Ranisavljevic N, Mercier G, Masia F, Mares P, De Tayrac R, Triopon G
Service de gynécologie-obstétrique, hôpital Caremeau, CHU de Nîmes, place du Professeur-R.-Debré, Nîmes cedex 9, France.
J Gynecol Obstet Biol Reprod (Paris). 2012 Sep;41(5):439-44. doi: 10.1016/j.jgyn.2012.05.010. Epub 2012 Jun 27.

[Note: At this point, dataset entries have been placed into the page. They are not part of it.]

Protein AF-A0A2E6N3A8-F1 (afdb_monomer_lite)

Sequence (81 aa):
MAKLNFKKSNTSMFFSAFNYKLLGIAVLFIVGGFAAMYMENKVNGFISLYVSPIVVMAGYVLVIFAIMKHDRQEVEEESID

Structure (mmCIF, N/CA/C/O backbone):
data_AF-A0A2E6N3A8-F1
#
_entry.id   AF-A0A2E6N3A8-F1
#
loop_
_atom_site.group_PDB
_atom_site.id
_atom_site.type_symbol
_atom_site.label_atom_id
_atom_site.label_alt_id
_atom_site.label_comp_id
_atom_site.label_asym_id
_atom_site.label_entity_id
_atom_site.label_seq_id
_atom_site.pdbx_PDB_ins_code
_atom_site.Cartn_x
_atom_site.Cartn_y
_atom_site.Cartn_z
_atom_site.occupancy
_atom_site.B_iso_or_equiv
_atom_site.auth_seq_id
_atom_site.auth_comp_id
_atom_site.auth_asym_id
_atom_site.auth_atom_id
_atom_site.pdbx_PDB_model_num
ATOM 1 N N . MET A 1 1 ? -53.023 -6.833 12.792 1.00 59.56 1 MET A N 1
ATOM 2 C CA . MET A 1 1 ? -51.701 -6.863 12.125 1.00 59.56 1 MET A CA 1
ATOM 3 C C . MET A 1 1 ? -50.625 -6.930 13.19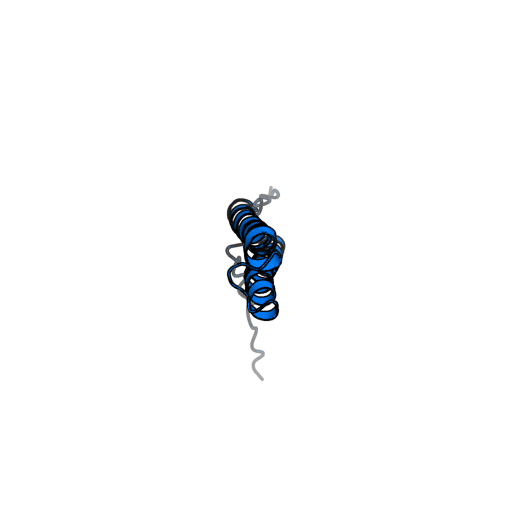6 1.00 59.56 1 MET A C 1
ATOM 5 O O . MET A 1 1 ? -50.547 -6.012 14.001 1.00 59.56 1 MET A O 1
ATOM 9 N N . ALA A 1 2 ? -49.858 -8.019 13.265 1.00 61.34 2 ALA A N 1
ATOM 10 C CA . ALA A 1 2 ? -48.759 -8.145 14.222 1.00 61.34 2 ALA A CA 1
ATOM 11 C C . ALA A 1 2 ? -47.552 -7.326 13.733 1.00 61.34 2 ALA A C 1
ATOM 13 O O . ALA A 1 2 ? -47.089 -7.505 12.608 1.00 61.34 2 ALA A O 1
ATOM 14 N N . LYS A 1 3 ? -47.069 -6.401 14.567 1.00 60.00 3 LYS A N 1
ATOM 15 C CA . LYS A 1 3 ? -45.900 -5.561 14.284 1.00 60.00 3 LYS A CA 1
ATOM 16 C C . LYS A 1 3 ? -44.641 -6.370 14.622 1.00 60.00 3 LYS A C 1
ATOM 18 O O . LYS A 1 3 ? -44.350 -6.593 15.794 1.00 60.00 3 LYS A O 1
ATOM 23 N N . LEU A 1 4 ? -43.925 -6.849 13.606 1.00 66.94 4 LEU A N 1
ATOM 24 C CA . LEU A 1 4 ? -42.648 -7.551 13.777 1.00 66.94 4 LEU A CA 1
ATOM 25 C C . LEU A 1 4 ? -41.574 -6.554 14.238 1.00 66.94 4 LEU A C 1
ATOM 27 O O . LEU A 1 4 ? -41.111 -5.719 13.464 1.00 66.94 4 LEU A O 1
ATOM 31 N N . ASN A 1 5 ? -41.196 -6.630 15.515 1.00 59.94 5 ASN 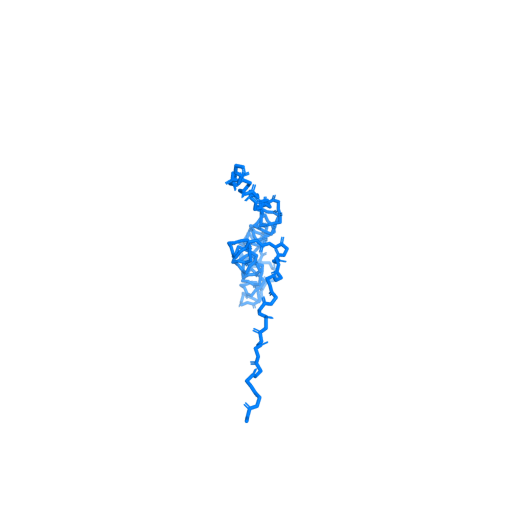A N 1
ATOM 32 C CA . ASN A 1 5 ? -40.051 -5.910 16.067 1.00 59.94 5 ASN A CA 1
ATOM 33 C C . ASN A 1 5 ? -38.770 -6.685 15.741 1.00 59.94 5 ASN A C 1
ATOM 35 O O . ASN A 1 5 ? -38.428 -7.654 16.418 1.00 59.94 5 ASN A O 1
ATOM 39 N N . PHE A 1 6 ? -38.051 -6.253 14.706 1.00 67.69 6 PHE A N 1
ATOM 40 C CA . PHE A 1 6 ? -36.703 -6.741 14.439 1.00 67.69 6 PHE A CA 1
ATOM 41 C C . PHE A 1 6 ? -35.750 -6.172 15.494 1.00 67.69 6 PHE A C 1
ATOM 43 O O . PHE A 1 6 ? -35.330 -5.017 15.425 1.00 67.69 6 PHE A O 1
ATOM 50 N N . LYS A 1 7 ? -35.422 -6.986 16.502 1.00 59.38 7 LYS A N 1
ATOM 51 C CA . LYS A 1 7 ? -34.368 -6.681 17.473 1.00 59.38 7 LYS A CA 1
ATOM 52 C C . LYS A 1 7 ? -33.033 -6.668 16.722 1.00 59.38 7 LYS A C 1
ATOM 54 O O . LYS A 1 7 ? -32.545 -7.718 16.313 1.00 59.38 7 LYS A O 1
ATOM 59 N N . LYS A 1 8 ? -32.463 -5.480 16.510 1.00 61.75 8 LYS A N 1
ATOM 60 C CA . LYS A 1 8 ? -31.134 -5.309 15.909 1.00 61.75 8 LYS A CA 1
ATOM 61 C C . LYS A 1 8 ? -30.108 -5.961 16.839 1.00 61.75 8 LYS A C 1
ATOM 63 O O . LYS A 1 8 ? -29.873 -5.468 17.939 1.00 61.75 8 LYS A O 1
ATOM 68 N N . SER A 1 9 ? -29.540 -7.095 16.438 1.00 61.66 9 SER A N 1
ATOM 69 C CA . SER A 1 9 ? -28.419 -7.696 17.154 1.00 61.66 9 SER A CA 1
ATOM 70 C C . SER A 1 9 ? -27.206 -6.780 16.994 1.00 61.66 9 SER A C 1
ATOM 72 O O . SER A 1 9 ? -26.730 -6.575 15.877 1.00 61.66 9 SER A O 1
ATOM 74 N N . ASN A 1 10 ? -26.720 -6.205 18.096 1.00 60.34 10 ASN A N 1
ATOM 75 C CA . ASN A 1 10 ? -25.432 -5.515 18.133 1.00 60.34 10 ASN A CA 1
ATOM 76 C C . ASN A 1 10 ? -24.322 -6.566 18.080 1.00 60.34 10 ASN A C 1
ATOM 78 O O . ASN A 1 10 ? -23.728 -6.926 19.092 1.00 60.34 10 ASN A O 1
ATOM 82 N N . THR A 1 11 ? -24.088 -7.113 16.891 1.00 67.25 11 THR A N 1
ATOM 83 C CA . THR A 1 11 ? -22.924 -7.955 16.645 1.00 67.25 11 THR A CA 1
ATOM 84 C C . THR A 1 11 ? -21.713 -7.033 16.633 1.00 67.25 11 THR A C 1
ATOM 86 O O . THR A 1 11 ? -21.513 -6.275 15.683 1.00 67.25 11 THR A O 1
ATOM 89 N N . SER A 1 12 ? -20.947 -7.048 17.723 1.00 71.56 12 SER A N 1
ATOM 90 C CA . SER A 1 12 ? -19.635 -6.406 17.775 1.00 71.56 12 SER A CA 1
ATOM 91 C C . SER A 1 12 ? -18.771 -6.999 16.658 1.00 71.56 12 SER A C 1
ATOM 93 O O . SER A 1 12 ? -18.617 -8.218 16.560 1.00 71.56 12 SER A O 1
ATOM 95 N N . MET A 1 13 ? -18.298 -6.151 15.743 1.00 81.19 13 MET A N 1
ATOM 96 C CA . MET A 1 13 ? -17.377 -6.579 14.692 1.00 81.19 13 MET A CA 1
ATOM 97 C C . MET A 1 13 ? -15.995 -6.818 15.301 1.00 81.19 13 MET A C 1
ATOM 99 O O . MET A 1 13 ? -15.576 -6.091 16.194 1.00 81.19 13 MET A O 1
ATOM 103 N N . PHE A 1 14 ? -15.258 -7.798 14.772 1.00 77.44 14 PHE A N 1
ATOM 104 C CA . PHE A 1 14 ? -13.911 -8.138 15.253 1.00 77.44 14 PHE A CA 1
ATOM 105 C C . PHE A 1 14 ? -12.903 -6.984 15.159 1.00 77.44 14 PHE A C 1
ATOM 107 O O . PHE A 1 14 ? -11.952 -6.944 15.933 1.00 77.44 14 PHE A O 1
ATOM 114 N N . PHE A 1 15 ? -13.089 -6.065 14.209 1.00 81.00 15 PHE A N 1
ATOM 115 C CA . PHE A 1 15 ? -12.247 -4.885 14.040 1.00 81.00 15 PHE A CA 1
ATOM 116 C C . PHE A 1 15 ? -13.093 -3.617 13.951 1.00 81.00 15 PHE A C 1
ATOM 118 O O . PHE A 1 15 ? -14.252 -3.646 13.529 1.00 81.00 15 PHE A O 1
ATOM 125 N N . SER A 1 16 ? -12.484 -2.482 14.296 1.00 87.12 16 SER A N 1
ATOM 126 C CA . SER A 1 16 ? -13.109 -1.176 14.110 1.00 87.12 16 SER A CA 1
ATOM 127 C C . SER A 1 16 ? -13.251 -0.836 12.620 1.00 87.12 16 SER A C 1
ATOM 129 O O . SER A 1 16 ? -12.497 -1.308 11.761 1.00 87.12 16 SER A O 1
ATOM 131 N N . ALA A 1 17 ? -14.201 0.045 12.294 1.00 89.44 17 ALA A N 1
ATOM 132 C CA . ALA A 1 17 ? -14.398 0.529 10.925 1.00 89.44 17 ALA A CA 1
ATOM 133 C C . ALA A 1 17 ? -13.126 1.172 10.339 1.00 89.44 17 ALA A C 1
ATOM 135 O O . ALA A 1 17 ? -12.859 1.070 9.139 1.00 89.44 17 ALA A O 1
ATOM 136 N N . PHE A 1 18 ? -12.311 1.804 11.190 1.00 90.88 18 PHE A N 1
ATOM 137 C CA . PHE A 1 18 ? -11.034 2.382 10.789 1.00 90.88 18 PHE A CA 1
ATOM 138 C C . PHE A 1 18 ? -10.058 1.309 10.296 1.00 90.88 18 PHE A C 1
ATOM 140 O O . PHE A 1 18 ? -9.468 1.463 9.224 1.00 90.88 18 PHE A O 1
ATOM 147 N N . ASN A 1 19 ? -9.932 0.204 11.029 1.00 93.38 19 ASN A N 1
ATOM 148 C CA . ASN A 1 19 ? -9.037 -0.892 10.669 1.00 93.38 19 ASN A CA 1
ATOM 149 C C . ASN A 1 19 ? -9.463 -1.573 9.373 1.00 93.38 19 ASN A C 1
ATOM 151 O O . ASN A 1 19 ? -8.611 -1.866 8.538 1.00 93.38 19 ASN A O 1
ATOM 155 N N . TYR A 1 20 ? -10.768 -1.756 9.159 1.00 94.00 20 TYR A N 1
ATOM 156 C CA . TYR A 1 20 ? -11.273 -2.284 7.891 1.00 94.00 20 TYR A CA 1
ATOM 157 C C . TYR A 1 20 ? -10.942 -1.374 6.708 1.00 94.00 20 TYR A C 1
ATOM 159 O O . TYR A 1 20 ? -10.522 -1.863 5.658 1.00 94.00 20 TYR A O 1
ATOM 167 N N . LYS A 1 21 ? -11.058 -0.049 6.874 1.00 95.19 21 LYS A N 1
ATOM 168 C CA . LYS A 1 21 ? -10.639 0.902 5.834 1.00 95.19 21 LYS A CA 1
ATOM 169 C C . LYS A 1 21 ? -9.144 0.775 5.539 1.00 95.19 21 LYS A C 1
ATOM 171 O O . LYS A 1 21 ? -8.744 0.794 4.378 1.00 95.19 21 LYS A O 1
ATOM 176 N N . LEU A 1 22 ? -8.328 0.626 6.580 1.00 96.25 22 LEU A N 1
ATOM 177 C CA . LEU A 1 22 ? -6.879 0.505 6.443 1.00 96.25 22 LEU A CA 1
ATOM 178 C C . LEU A 1 22 ? -6.475 -0.805 5.751 1.00 96.25 22 LEU A C 1
ATOM 180 O O . LEU A 1 22 ? -5.614 -0.788 4.876 1.00 96.25 22 LEU A O 1
ATOM 184 N N . LEU A 1 23 ? -7.165 -1.905 6.062 1.00 96.19 23 LEU A N 1
ATOM 185 C CA . LEU A 1 23 ? -7.052 -3.179 5.348 1.00 96.19 23 LEU A CA 1
ATOM 186 C C . LEU A 1 23 ? -7.401 -3.030 3.862 1.00 96.19 23 LEU A C 1
ATOM 188 O O . LEU A 1 23 ? -6.663 -3.515 3.008 1.00 96.19 23 LEU A O 1
ATOM 192 N N . GLY A 1 24 ? -8.483 -2.315 3.540 1.00 97.56 24 GLY A N 1
ATOM 193 C CA . GLY A 1 24 ? -8.858 -2.029 2.154 1.00 97.56 24 GLY A CA 1
ATOM 194 C C . GLY A 1 24 ? -7.771 -1.264 1.394 1.00 97.56 24 GLY A C 1
ATOM 195 O O . GLY A 1 24 ? -7.421 -1.638 0.276 1.00 97.56 24 GLY A O 1
ATOM 196 N N . ILE A 1 25 ? -7.180 -0.240 2.019 1.00 98.12 25 ILE A N 1
ATOM 197 C CA . ILE A 1 25 ? -6.051 0.511 1.444 1.00 98.12 25 ILE A CA 1
ATOM 19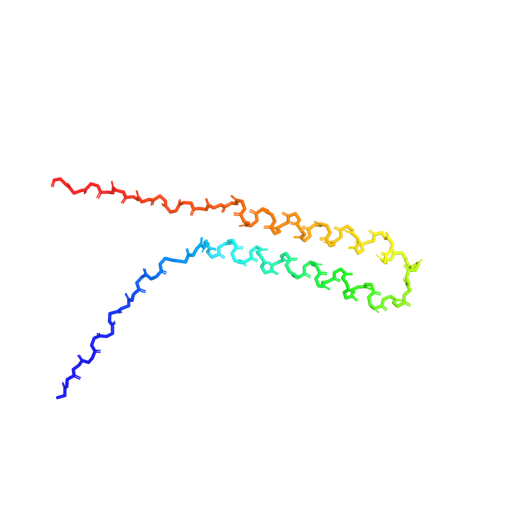8 C C . ILE A 1 25 ? -4.839 -0.407 1.249 1.00 98.12 25 ILE A C 1
ATOM 200 O O . ILE A 1 25 ? -4.217 -0.378 0.191 1.00 98.12 25 ILE A O 1
ATOM 204 N N . ALA A 1 26 ? -4.525 -1.251 2.230 1.00 98.12 26 ALA A N 1
ATOM 205 C CA . ALA A 1 26 ? -3.406 -2.182 2.153 1.00 98.12 26 ALA A CA 1
ATOM 206 C C . ALA A 1 26 ? -3.538 -3.151 0.964 1.00 98.12 26 ALA A C 1
ATOM 208 O O . ALA A 1 26 ? -2.594 -3.326 0.193 1.00 98.12 26 ALA A O 1
ATOM 209 N N . VAL A 1 27 ? -4.732 -3.718 0.762 1.00 98.38 27 VAL A N 1
ATOM 210 C CA . VAL A 1 27 ? -5.040 -4.561 -0.406 1.00 98.38 27 VAL A CA 1
ATOM 211 C C . VAL A 1 27 ? -4.865 -3.776 -1.704 1.00 98.38 27 VAL A C 1
ATOM 213 O O . VAL A 1 27 ? -4.273 -4.289 -2.651 1.00 98.38 27 VAL A O 1
ATOM 216 N N . LEU A 1 28 ? -5.319 -2.522 -1.744 1.00 98.62 28 LEU A N 1
ATOM 217 C CA . LEU A 1 28 ? -5.187 -1.658 -2.917 1.00 98.62 28 LEU A CA 1
ATOM 218 C C . LEU A 1 28 ? -3.715 -1.391 -3.261 1.00 98.62 28 LEU A C 1
ATOM 220 O O . LEU A 1 28 ? -3.355 -1.428 -4.432 1.00 98.62 28 LEU A O 1
ATOM 224 N N . PHE A 1 29 ? -2.846 -1.211 -2.264 1.00 98.56 29 PHE A N 1
ATOM 225 C CA . PHE A 1 29 ? -1.399 -1.101 -2.476 1.00 98.56 29 PHE A CA 1
ATOM 226 C C . PHE A 1 29 ? -0.808 -2.380 -3.072 1.00 98.56 29 PHE A C 1
ATOM 228 O O . PHE A 1 29 ? -0.074 -2.312 -4.055 1.00 98.56 29 PHE A O 1
ATOM 235 N N . ILE A 1 30 ? -1.153 -3.549 -2.526 1.00 98.56 30 ILE A N 1
ATOM 236 C CA . ILE A 1 30 ? -0.643 -4.833 -3.025 1.00 98.56 30 ILE A CA 1
ATOM 237 C C . ILE A 1 30 ? -1.090 -5.045 -4.475 1.00 98.56 30 ILE A C 1
ATOM 239 O O . ILE A 1 30 ? -0.257 -5.242 -5.361 1.00 98.56 30 ILE A O 1
ATOM 243 N N . VAL A 1 31 ? -2.396 -4.937 -4.735 1.00 98.62 31 VAL A N 1
ATOM 244 C CA . VAL A 1 31 ? -2.961 -5.088 -6.082 1.00 98.62 31 VAL A CA 1
ATOM 245 C C . VAL A 1 31 ? -2.395 -4.031 -7.028 1.00 98.62 31 VAL A C 1
ATOM 247 O O . VAL A 1 31 ? -2.031 -4.363 -8.149 1.00 98.62 31 VAL A O 1
ATOM 250 N N . GLY A 1 32 ? -2.257 -2.783 -6.580 1.00 98.31 32 GLY A N 1
ATOM 251 C CA . GLY A 1 32 ? -1.691 -1.685 -7.360 1.00 98.31 32 GLY A CA 1
ATOM 252 C C . GLY A 1 32 ? -0.228 -1.913 -7.741 1.00 98.31 32 GLY A C 1
ATOM 253 O O . GLY A 1 32 ? 0.143 -1.682 -8.889 1.00 98.31 32 GLY A O 1
ATOM 254 N N . GLY A 1 33 ? 0.593 -2.431 -6.824 1.00 97.69 33 GLY A N 1
ATOM 255 C CA . GLY A 1 33 ? 1.990 -2.773 -7.098 1.00 97.69 33 GLY A CA 1
ATOM 256 C C . GLY A 1 33 ? 2.125 -3.869 -8.158 1.00 97.69 33 GLY A C 1
ATOM 257 O O . GLY A 1 33 ? 2.933 -3.738 -9.082 1.00 97.69 33 GLY A O 1
ATOM 258 N N . PHE A 1 34 ? 1.293 -4.911 -8.082 1.00 97.75 34 PHE A N 1
ATOM 259 C CA . PHE A 1 34 ? 1.256 -5.963 -9.104 1.00 97.75 34 PHE A CA 1
ATOM 260 C C . PHE A 1 34 ? 0.640 -5.490 -10.424 1.00 97.75 34 PHE A C 1
ATOM 262 O O . PHE A 1 34 ? 1.143 -5.836 -11.491 1.00 97.75 34 PHE A O 1
ATOM 269 N N . ALA A 1 35 ? -0.402 -4.661 -10.382 1.00 98.06 35 ALA A N 1
ATOM 270 C CA . ALA A 1 35 ? -1.001 -4.076 -11.576 1.00 98.06 35 ALA A CA 1
ATOM 271 C C . ALA A 1 35 ? -0.005 -3.171 -12.317 1.00 98.06 35 ALA A C 1
ATOM 273 O O . ALA A 1 35 ? 0.066 -3.218 -13.542 1.00 98.06 35 ALA A O 1
ATOM 274 N N . ALA A 1 36 ? 0.816 -2.404 -11.596 1.00 96.81 36 ALA A N 1
ATOM 275 C CA . ALA A 1 36 ? 1.863 -1.579 -12.196 1.00 96.81 36 ALA A CA 1
ATOM 276 C C . ALA A 1 36 ? 2.939 -2.429 -12.898 1.00 96.81 36 ALA A C 1
ATOM 278 O O . ALA A 1 36 ? 3.319 -2.126 -14.029 1.00 96.81 36 ALA A O 1
ATOM 279 N N . MET A 1 37 ? 3.367 -3.534 -12.275 1.00 96.50 37 MET A N 1
ATOM 280 C CA . MET A 1 37 ? 4.265 -4.518 -12.899 1.00 96.50 37 MET A CA 1
ATOM 281 C C . MET A 1 37 ? 3.626 -5.126 -14.159 1.00 96.50 37 MET A C 1
ATOM 283 O O . MET A 1 37 ? 4.277 -5.242 -15.199 1.00 96.50 37 MET A O 1
ATOM 287 N N . TYR A 1 38 ? 2.332 -5.453 -14.096 1.00 96.06 38 TYR A N 1
ATOM 288 C CA . TYR A 1 38 ? 1.584 -5.960 -15.245 1.00 96.06 38 TYR A CA 1
ATOM 289 C C . TYR A 1 38 ? 1.506 -4.938 -16.386 1.00 96.06 38 TYR A C 1
ATOM 291 O O . TYR A 1 38 ? 1.667 -5.307 -17.542 1.00 96.06 38 TYR A O 1
ATOM 299 N N . MET A 1 39 ? 1.315 -3.649 -16.095 1.00 96.06 39 MET A N 1
ATOM 300 C CA . MET A 1 39 ? 1.297 -2.604 -17.125 1.00 96.06 39 MET A CA 1
ATOM 301 C C . MET A 1 39 ? 2.661 -2.423 -17.801 1.00 96.06 39 MET A C 1
ATOM 303 O O . MET A 1 39 ? 2.715 -2.215 -19.013 1.00 96.06 39 MET A O 1
ATOM 307 N N . GLU A 1 40 ? 3.759 -2.525 -17.046 1.00 93.25 40 GLU A N 1
ATOM 308 C CA . GLU A 1 40 ? 5.115 -2.418 -17.599 1.00 93.25 40 GLU A CA 1
ATOM 309 C C . GLU A 1 40 ? 5.474 -3.609 -18.509 1.00 93.25 40 GLU A C 1
ATOM 311 O O . GLU A 1 40 ? 6.266 -3.449 -19.440 1.00 93.25 40 GLU A O 1
ATOM 316 N N . ASN A 1 41 ? 4.882 -4.791 -18.273 1.00 91.69 41 ASN A N 1
ATOM 317 C CA . ASN A 1 41 ? 5.099 -6.030 -19.040 1.00 91.69 41 ASN A CA 1
ATOM 318 C C . ASN A 1 41 ? 6.580 -6.422 -19.211 1.00 91.69 41 ASN A C 1
ATOM 320 O O . ASN A 1 41 ? 6.969 -7.071 -20.185 1.00 91.69 41 ASN A O 1
ATOM 324 N N . LYS A 1 42 ? 7.435 -6.028 -18.265 1.00 91.94 42 LYS A N 1
ATOM 325 C CA . LYS A 1 42 ? 8.866 -6.334 -18.277 1.00 91.94 42 LYS A CA 1
ATOM 326 C C . LYS A 1 42 ? 9.304 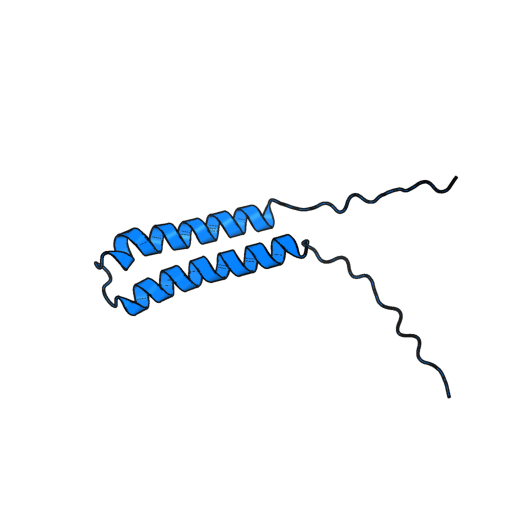-6.734 -16.887 1.00 91.94 42 LYS A C 1
ATOM 328 O O . LYS A 1 42 ? 9.389 -5.895 -16.006 1.00 91.94 42 LYS A O 1
ATOM 333 N N . VAL A 1 43 ? 9.684 -7.997 -16.723 1.00 86.56 43 VAL A N 1
ATOM 334 C CA . VAL A 1 43 ? 10.171 -8.514 -15.433 1.00 86.56 43 VAL A CA 1
ATOM 335 C C . VAL A 1 43 ? 11.404 -7.742 -14.947 1.00 86.56 43 VAL A C 1
ATOM 337 O O . VAL A 1 43 ? 11.519 -7.449 -13.764 1.00 86.56 43 VAL A O 1
ATOM 340 N N . ASN A 1 44 ? 12.274 -7.331 -15.875 1.00 93.44 44 ASN A N 1
ATOM 341 C CA . ASN A 1 44 ? 13.465 -6.527 -15.583 1.00 93.44 44 ASN A CA 1
ATOM 342 C C . ASN A 1 44 ? 13.232 -5.017 -15.779 1.00 93.44 44 ASN A C 1
ATOM 344 O O . ASN A 1 44 ? 14.176 -4.266 -16.021 1.00 93.44 44 ASN A O 1
ATOM 348 N N . GLY A 1 45 ? 11.974 -4.578 -15.774 1.00 94.12 45 GLY A N 1
ATOM 349 C CA . GLY A 1 45 ? 11.621 -3.168 -15.848 1.00 94.12 45 GLY A CA 1
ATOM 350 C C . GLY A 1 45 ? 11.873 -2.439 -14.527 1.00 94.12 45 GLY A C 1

To compare morbidity of robot-assisted laparoscopic myomectomy versus those performed by laparotomy.
It reports a monocentric retrospective case matched analysis enrolling 22 patients (six laparotomic and 16 robot-assisted laparoscopic myomectomies), needing a surgical treatment for at least one myoma oversizing 6cm.
Both patient groups were comparable regarding their age, their weight and myoma's size. There were more complications in the laparotomy group in comparison with the robotic group (66.7%, versus 0%; P=0.002). Average intraoperative blood losses were respectively 397±377mL versus 387±349mL (P=0.71) and length of stay 7.2±0.8 days versus 3.9±2.8 days (P<0.001). None of the robot-assisted laparoscopic myomectomy needed any conversion to laparotomy.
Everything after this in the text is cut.